Back in the good ol days before broadband was a thing, audio delays could be roughly 1 second depending on how good your line was (attenuation). This was very noticeable when speaking to people at any moderate distance.

To answer the HOW IT KNOWS part…..

When you play a game together, you are both logging in to a server which sets up the connection to hold you/them in the loop.

Like when fortnite is loading and it says “Establishing Connection”.
It is doing just that, and the server then monitors all actions in real time between all parties.

Anonymous 0 Comments

These days, games connect to a server that acts as middle man for all people in the match. The server not only keeps track of who scores, when the game starts etc, but also relays messages between players.

If you type in chat within a game, that message goes to the server into a message “pool” that is continuously checked by all the other players. Did a new message enter the pool? Then all other (or the addressed) players running game will grab that piece of text and display within their running game.

With audio it’s different. The sound is often peer-to-peer; meaning it does not go to a central pool but it will be sent to one or more people directly just like a telephone line. It does so by your (and their) IP address; a unique number ID of your system on the internet. Kinda like a phone number.

There is a small delay between sending and receiving, and it’s called latency. This is usually between 0.1 sec ~ 1sec and has to do with the data traveling through the internet at lightning speeds.

Anonymous 0 Comments

Electricity travels at a significant fraction of the speed of light – scientists think now that it is less than previously thought, but still somewhere in the range of 60-80% of the speed of light. To keep things easy, we can go with 50% of the speed of light because dividing by 2 is easy.

The speed of light is 299,792.458 kilometers per second. If we want the math to be easy we can round that up to 300,000 km/s and then halve it to 150,000 km/s.

The earth’s equator is about 40,000 km in circumference.

To go around the earth will take an electrical signal somewhere close to 4/15 of a second, which is somewhere between 1/3 and 1/4 of 1 second.

There are other factors that can slow down that speed, but we’re still dealing in really fast speeds over comparatively short distances, which leaves the delay shorter than is really noticeable to most people.

As for how the connection knows to stay between you and him: in the old days, that would be the job of switchboard operators – they would literally plug the end that connected to your line directly to theirs, or in the case of long distance calling assign one of the lines that goes between areas for however many hops you needed to go (and back then the equipment was worse and there was more interference so there was appreciable delay) – nowadays that is controlled by computer software and hardware specifically designed to handle that transfer of data. More than likely your data packets are being sent out with either a TCP/IP wrapper or a UDP wrapper, which contains the IP address information of the place you’re connecting to.

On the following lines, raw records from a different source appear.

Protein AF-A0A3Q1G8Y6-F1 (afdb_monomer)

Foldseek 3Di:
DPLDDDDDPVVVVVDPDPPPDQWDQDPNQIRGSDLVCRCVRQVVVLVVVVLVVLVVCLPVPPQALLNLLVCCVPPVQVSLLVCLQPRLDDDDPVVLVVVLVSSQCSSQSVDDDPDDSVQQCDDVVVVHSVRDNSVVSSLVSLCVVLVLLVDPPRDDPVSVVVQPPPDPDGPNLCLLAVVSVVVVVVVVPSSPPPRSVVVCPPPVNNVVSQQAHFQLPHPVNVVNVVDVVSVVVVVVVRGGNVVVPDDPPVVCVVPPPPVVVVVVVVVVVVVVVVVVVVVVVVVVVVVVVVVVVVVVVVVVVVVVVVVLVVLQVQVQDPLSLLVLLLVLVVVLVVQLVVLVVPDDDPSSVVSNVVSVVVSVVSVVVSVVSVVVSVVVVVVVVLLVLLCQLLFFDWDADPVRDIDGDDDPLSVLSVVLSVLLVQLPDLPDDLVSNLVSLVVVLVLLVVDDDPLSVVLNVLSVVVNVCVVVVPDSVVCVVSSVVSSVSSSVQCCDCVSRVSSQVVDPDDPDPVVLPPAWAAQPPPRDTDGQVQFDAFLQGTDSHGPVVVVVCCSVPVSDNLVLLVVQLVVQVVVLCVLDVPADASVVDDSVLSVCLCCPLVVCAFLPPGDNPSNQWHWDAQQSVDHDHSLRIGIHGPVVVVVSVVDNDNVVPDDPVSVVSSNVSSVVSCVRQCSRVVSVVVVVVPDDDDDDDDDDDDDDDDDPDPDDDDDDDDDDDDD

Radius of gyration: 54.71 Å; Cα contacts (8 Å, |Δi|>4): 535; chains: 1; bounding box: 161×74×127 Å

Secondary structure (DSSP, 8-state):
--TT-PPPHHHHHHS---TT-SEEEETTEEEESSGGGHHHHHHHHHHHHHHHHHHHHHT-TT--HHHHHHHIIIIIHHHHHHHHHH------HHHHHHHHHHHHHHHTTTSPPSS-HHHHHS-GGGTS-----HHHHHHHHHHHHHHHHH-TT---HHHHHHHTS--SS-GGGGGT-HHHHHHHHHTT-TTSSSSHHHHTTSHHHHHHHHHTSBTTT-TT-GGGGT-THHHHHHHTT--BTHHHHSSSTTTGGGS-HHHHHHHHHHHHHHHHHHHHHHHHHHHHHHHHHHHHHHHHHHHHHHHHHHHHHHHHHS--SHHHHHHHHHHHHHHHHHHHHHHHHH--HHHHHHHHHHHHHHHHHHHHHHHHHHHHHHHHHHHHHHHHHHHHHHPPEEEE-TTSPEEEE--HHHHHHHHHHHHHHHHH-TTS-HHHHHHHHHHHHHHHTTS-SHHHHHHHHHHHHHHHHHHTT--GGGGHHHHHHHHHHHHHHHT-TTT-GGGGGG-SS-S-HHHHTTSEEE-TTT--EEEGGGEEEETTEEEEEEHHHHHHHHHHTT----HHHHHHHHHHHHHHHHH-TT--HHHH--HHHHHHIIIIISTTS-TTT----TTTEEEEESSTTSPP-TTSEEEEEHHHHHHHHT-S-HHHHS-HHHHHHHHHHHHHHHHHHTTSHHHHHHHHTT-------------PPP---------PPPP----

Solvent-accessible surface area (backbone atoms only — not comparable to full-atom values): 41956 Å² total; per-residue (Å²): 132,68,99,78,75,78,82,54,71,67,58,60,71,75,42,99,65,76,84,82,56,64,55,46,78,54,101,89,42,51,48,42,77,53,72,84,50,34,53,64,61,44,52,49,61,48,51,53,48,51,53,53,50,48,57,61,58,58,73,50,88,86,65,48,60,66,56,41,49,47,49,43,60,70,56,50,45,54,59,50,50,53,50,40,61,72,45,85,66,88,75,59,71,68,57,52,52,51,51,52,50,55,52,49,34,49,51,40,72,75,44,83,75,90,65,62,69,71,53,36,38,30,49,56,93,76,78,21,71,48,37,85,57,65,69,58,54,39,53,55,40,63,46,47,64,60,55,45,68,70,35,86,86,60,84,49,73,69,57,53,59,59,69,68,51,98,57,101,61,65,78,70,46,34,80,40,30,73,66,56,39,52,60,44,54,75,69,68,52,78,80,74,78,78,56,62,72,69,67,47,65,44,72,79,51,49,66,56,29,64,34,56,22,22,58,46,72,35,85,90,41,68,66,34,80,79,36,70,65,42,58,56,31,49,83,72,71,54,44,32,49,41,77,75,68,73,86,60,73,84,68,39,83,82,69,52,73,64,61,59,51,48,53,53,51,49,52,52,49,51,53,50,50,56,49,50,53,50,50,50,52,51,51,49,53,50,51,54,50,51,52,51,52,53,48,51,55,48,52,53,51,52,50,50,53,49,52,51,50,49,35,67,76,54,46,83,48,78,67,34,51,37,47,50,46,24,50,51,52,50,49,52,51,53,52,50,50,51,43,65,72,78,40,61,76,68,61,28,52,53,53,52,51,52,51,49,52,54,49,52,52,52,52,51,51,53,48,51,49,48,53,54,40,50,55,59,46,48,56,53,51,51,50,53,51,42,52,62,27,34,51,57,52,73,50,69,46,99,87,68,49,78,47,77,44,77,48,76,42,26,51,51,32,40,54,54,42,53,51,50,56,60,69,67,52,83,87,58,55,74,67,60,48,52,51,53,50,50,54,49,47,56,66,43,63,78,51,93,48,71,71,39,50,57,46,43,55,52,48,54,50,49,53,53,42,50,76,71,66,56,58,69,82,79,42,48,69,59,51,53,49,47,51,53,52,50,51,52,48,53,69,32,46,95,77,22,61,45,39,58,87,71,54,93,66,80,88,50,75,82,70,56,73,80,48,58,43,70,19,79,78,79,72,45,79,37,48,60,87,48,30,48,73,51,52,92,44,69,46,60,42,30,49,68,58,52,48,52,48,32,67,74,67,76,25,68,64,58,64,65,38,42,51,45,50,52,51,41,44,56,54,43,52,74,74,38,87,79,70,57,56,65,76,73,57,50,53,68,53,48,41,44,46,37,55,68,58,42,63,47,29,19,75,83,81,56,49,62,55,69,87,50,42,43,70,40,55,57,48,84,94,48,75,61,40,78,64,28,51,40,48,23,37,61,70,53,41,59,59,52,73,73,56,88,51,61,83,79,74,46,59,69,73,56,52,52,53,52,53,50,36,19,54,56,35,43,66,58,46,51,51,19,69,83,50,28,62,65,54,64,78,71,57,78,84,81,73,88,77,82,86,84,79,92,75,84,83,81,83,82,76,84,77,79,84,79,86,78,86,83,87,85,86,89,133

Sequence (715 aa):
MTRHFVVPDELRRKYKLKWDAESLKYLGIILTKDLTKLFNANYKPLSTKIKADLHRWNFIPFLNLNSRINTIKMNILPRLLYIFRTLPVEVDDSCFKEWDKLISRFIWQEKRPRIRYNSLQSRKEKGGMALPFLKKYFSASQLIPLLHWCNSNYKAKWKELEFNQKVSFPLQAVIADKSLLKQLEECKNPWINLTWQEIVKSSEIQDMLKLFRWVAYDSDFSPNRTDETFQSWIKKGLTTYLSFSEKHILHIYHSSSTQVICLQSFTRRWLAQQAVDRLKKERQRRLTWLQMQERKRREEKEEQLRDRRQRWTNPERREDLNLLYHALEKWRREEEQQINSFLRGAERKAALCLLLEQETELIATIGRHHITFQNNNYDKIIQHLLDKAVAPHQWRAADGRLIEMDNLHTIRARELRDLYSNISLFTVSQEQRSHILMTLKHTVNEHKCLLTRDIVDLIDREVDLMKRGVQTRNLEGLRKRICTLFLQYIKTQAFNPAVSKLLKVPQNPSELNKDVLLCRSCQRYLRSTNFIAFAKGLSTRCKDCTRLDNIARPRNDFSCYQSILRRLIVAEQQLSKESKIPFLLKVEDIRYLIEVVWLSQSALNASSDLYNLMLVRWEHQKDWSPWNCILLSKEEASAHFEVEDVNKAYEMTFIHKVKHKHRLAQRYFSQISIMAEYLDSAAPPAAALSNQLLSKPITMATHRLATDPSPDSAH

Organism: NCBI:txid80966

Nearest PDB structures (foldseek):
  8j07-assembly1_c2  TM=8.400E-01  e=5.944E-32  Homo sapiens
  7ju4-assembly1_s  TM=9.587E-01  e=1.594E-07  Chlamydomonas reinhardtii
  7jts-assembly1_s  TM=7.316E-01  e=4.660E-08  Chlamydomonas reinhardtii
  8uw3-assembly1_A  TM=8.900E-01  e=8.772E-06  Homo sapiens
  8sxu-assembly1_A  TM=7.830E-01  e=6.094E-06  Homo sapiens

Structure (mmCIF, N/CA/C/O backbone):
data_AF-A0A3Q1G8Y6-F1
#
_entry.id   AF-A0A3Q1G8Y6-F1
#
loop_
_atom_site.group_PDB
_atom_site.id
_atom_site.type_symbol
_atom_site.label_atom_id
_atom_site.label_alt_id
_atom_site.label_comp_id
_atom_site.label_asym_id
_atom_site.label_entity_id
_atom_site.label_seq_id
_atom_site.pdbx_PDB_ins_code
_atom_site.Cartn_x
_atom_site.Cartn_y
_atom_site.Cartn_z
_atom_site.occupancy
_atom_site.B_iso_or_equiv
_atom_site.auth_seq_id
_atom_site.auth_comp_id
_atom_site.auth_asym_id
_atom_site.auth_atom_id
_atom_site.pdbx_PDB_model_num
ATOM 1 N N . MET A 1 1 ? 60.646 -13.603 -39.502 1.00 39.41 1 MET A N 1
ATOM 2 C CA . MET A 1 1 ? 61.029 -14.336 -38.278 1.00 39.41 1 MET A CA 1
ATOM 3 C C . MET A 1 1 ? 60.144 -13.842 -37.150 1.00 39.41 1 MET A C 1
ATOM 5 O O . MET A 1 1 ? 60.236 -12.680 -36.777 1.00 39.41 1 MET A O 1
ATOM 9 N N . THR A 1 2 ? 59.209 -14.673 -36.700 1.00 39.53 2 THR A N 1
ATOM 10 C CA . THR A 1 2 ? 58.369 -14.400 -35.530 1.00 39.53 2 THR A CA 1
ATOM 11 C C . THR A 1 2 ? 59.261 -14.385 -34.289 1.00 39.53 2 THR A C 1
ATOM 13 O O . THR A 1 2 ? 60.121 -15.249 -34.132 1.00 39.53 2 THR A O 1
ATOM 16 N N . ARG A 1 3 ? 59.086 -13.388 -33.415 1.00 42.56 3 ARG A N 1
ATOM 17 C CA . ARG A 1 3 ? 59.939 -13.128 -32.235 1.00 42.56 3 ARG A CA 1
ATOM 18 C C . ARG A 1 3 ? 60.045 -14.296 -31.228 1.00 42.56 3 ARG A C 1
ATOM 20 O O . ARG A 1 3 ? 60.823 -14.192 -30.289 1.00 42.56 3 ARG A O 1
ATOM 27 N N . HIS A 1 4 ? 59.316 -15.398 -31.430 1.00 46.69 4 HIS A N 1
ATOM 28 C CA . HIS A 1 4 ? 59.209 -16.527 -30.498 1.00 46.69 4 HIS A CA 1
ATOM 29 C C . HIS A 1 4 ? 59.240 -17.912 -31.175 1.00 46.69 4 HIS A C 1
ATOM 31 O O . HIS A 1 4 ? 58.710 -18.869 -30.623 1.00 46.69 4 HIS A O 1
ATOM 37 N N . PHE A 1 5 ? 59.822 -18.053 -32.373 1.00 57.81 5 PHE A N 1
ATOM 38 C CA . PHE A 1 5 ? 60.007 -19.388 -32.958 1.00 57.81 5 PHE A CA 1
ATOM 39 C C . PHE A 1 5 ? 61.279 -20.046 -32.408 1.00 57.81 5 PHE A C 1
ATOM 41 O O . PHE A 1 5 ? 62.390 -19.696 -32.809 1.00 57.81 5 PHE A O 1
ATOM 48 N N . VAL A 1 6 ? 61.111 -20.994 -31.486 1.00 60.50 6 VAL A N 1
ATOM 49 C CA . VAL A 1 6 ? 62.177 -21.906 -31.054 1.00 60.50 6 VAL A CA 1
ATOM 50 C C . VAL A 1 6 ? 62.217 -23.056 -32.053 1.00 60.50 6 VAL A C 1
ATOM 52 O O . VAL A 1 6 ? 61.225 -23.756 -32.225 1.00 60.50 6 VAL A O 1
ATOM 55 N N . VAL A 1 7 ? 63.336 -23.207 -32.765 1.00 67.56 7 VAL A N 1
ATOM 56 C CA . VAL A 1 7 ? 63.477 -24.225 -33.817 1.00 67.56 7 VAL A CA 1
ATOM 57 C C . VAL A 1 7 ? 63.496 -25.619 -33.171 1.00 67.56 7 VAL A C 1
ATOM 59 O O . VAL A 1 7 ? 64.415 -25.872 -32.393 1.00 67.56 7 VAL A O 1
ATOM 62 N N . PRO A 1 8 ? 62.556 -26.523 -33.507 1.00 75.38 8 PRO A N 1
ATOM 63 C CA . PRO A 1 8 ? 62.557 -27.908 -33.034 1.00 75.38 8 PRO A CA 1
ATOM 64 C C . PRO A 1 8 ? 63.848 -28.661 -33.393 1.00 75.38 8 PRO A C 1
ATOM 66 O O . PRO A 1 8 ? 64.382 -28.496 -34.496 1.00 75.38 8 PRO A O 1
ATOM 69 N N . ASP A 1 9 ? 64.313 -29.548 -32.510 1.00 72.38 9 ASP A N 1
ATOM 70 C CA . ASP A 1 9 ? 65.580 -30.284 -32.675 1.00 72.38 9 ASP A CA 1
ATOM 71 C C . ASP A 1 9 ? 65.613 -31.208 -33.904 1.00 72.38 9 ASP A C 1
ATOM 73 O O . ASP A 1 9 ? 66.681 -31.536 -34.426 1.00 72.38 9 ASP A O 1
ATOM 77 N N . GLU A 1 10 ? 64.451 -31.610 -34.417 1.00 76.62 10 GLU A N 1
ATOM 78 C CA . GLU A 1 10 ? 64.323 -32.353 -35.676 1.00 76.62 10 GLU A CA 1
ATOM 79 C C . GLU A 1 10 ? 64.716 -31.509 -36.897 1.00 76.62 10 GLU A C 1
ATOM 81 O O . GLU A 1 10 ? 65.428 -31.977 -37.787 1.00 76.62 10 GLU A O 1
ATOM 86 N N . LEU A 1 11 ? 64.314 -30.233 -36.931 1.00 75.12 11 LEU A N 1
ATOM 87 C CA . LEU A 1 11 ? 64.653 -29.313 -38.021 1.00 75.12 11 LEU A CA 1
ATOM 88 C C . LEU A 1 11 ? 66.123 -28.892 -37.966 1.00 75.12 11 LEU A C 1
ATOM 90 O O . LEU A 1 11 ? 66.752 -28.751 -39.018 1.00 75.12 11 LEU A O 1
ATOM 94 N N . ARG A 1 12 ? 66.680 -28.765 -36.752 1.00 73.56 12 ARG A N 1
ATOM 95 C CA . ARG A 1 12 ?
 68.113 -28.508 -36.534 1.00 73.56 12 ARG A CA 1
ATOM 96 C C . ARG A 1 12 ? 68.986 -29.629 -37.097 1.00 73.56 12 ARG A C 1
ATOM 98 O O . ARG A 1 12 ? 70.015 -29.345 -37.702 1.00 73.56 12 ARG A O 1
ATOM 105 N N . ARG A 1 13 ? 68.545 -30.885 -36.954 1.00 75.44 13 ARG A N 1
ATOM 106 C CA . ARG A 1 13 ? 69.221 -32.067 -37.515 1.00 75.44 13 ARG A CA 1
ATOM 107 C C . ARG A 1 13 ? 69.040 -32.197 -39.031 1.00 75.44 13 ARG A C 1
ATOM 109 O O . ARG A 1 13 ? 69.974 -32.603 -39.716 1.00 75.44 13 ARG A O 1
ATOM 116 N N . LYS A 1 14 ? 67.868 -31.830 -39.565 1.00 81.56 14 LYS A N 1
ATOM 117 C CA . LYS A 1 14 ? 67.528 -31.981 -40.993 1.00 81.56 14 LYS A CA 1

The specifics of TCP/IP and UDP are a bit beyond this ELI5 needs to be, but they are different protocols that will let computers talk over the internet, by telling the computers connected between them how to route that data based on what IP address it is going to and other rules that programmers built to handle all that routing information.

Anonymous 0 Comments

In addition to the data signals being quick as other people have said, games will “cheat” to reduce the amount of back and forth.

For example, in the case of you running, and your friend shooting at you, the game may only send the signal of you running sideways.

But, in terms of animation, it’s possible that your right leg is in front, but on your friends screen your left leg is in front due to unsynced animation.

Furthermore, hit confirmation is usually only handled on your friends computer. When firing the gun, the bullet collision and math is only your friends computer. You only get “I was hit” recieved on your end.

This is why sometimes you might think you’re hidden behind a corner, but got shot. On your computer you made it around the corner, but on your friend’s end, you had not yet made it.

This is also where rubberbanding and other weird net code artifacts come from.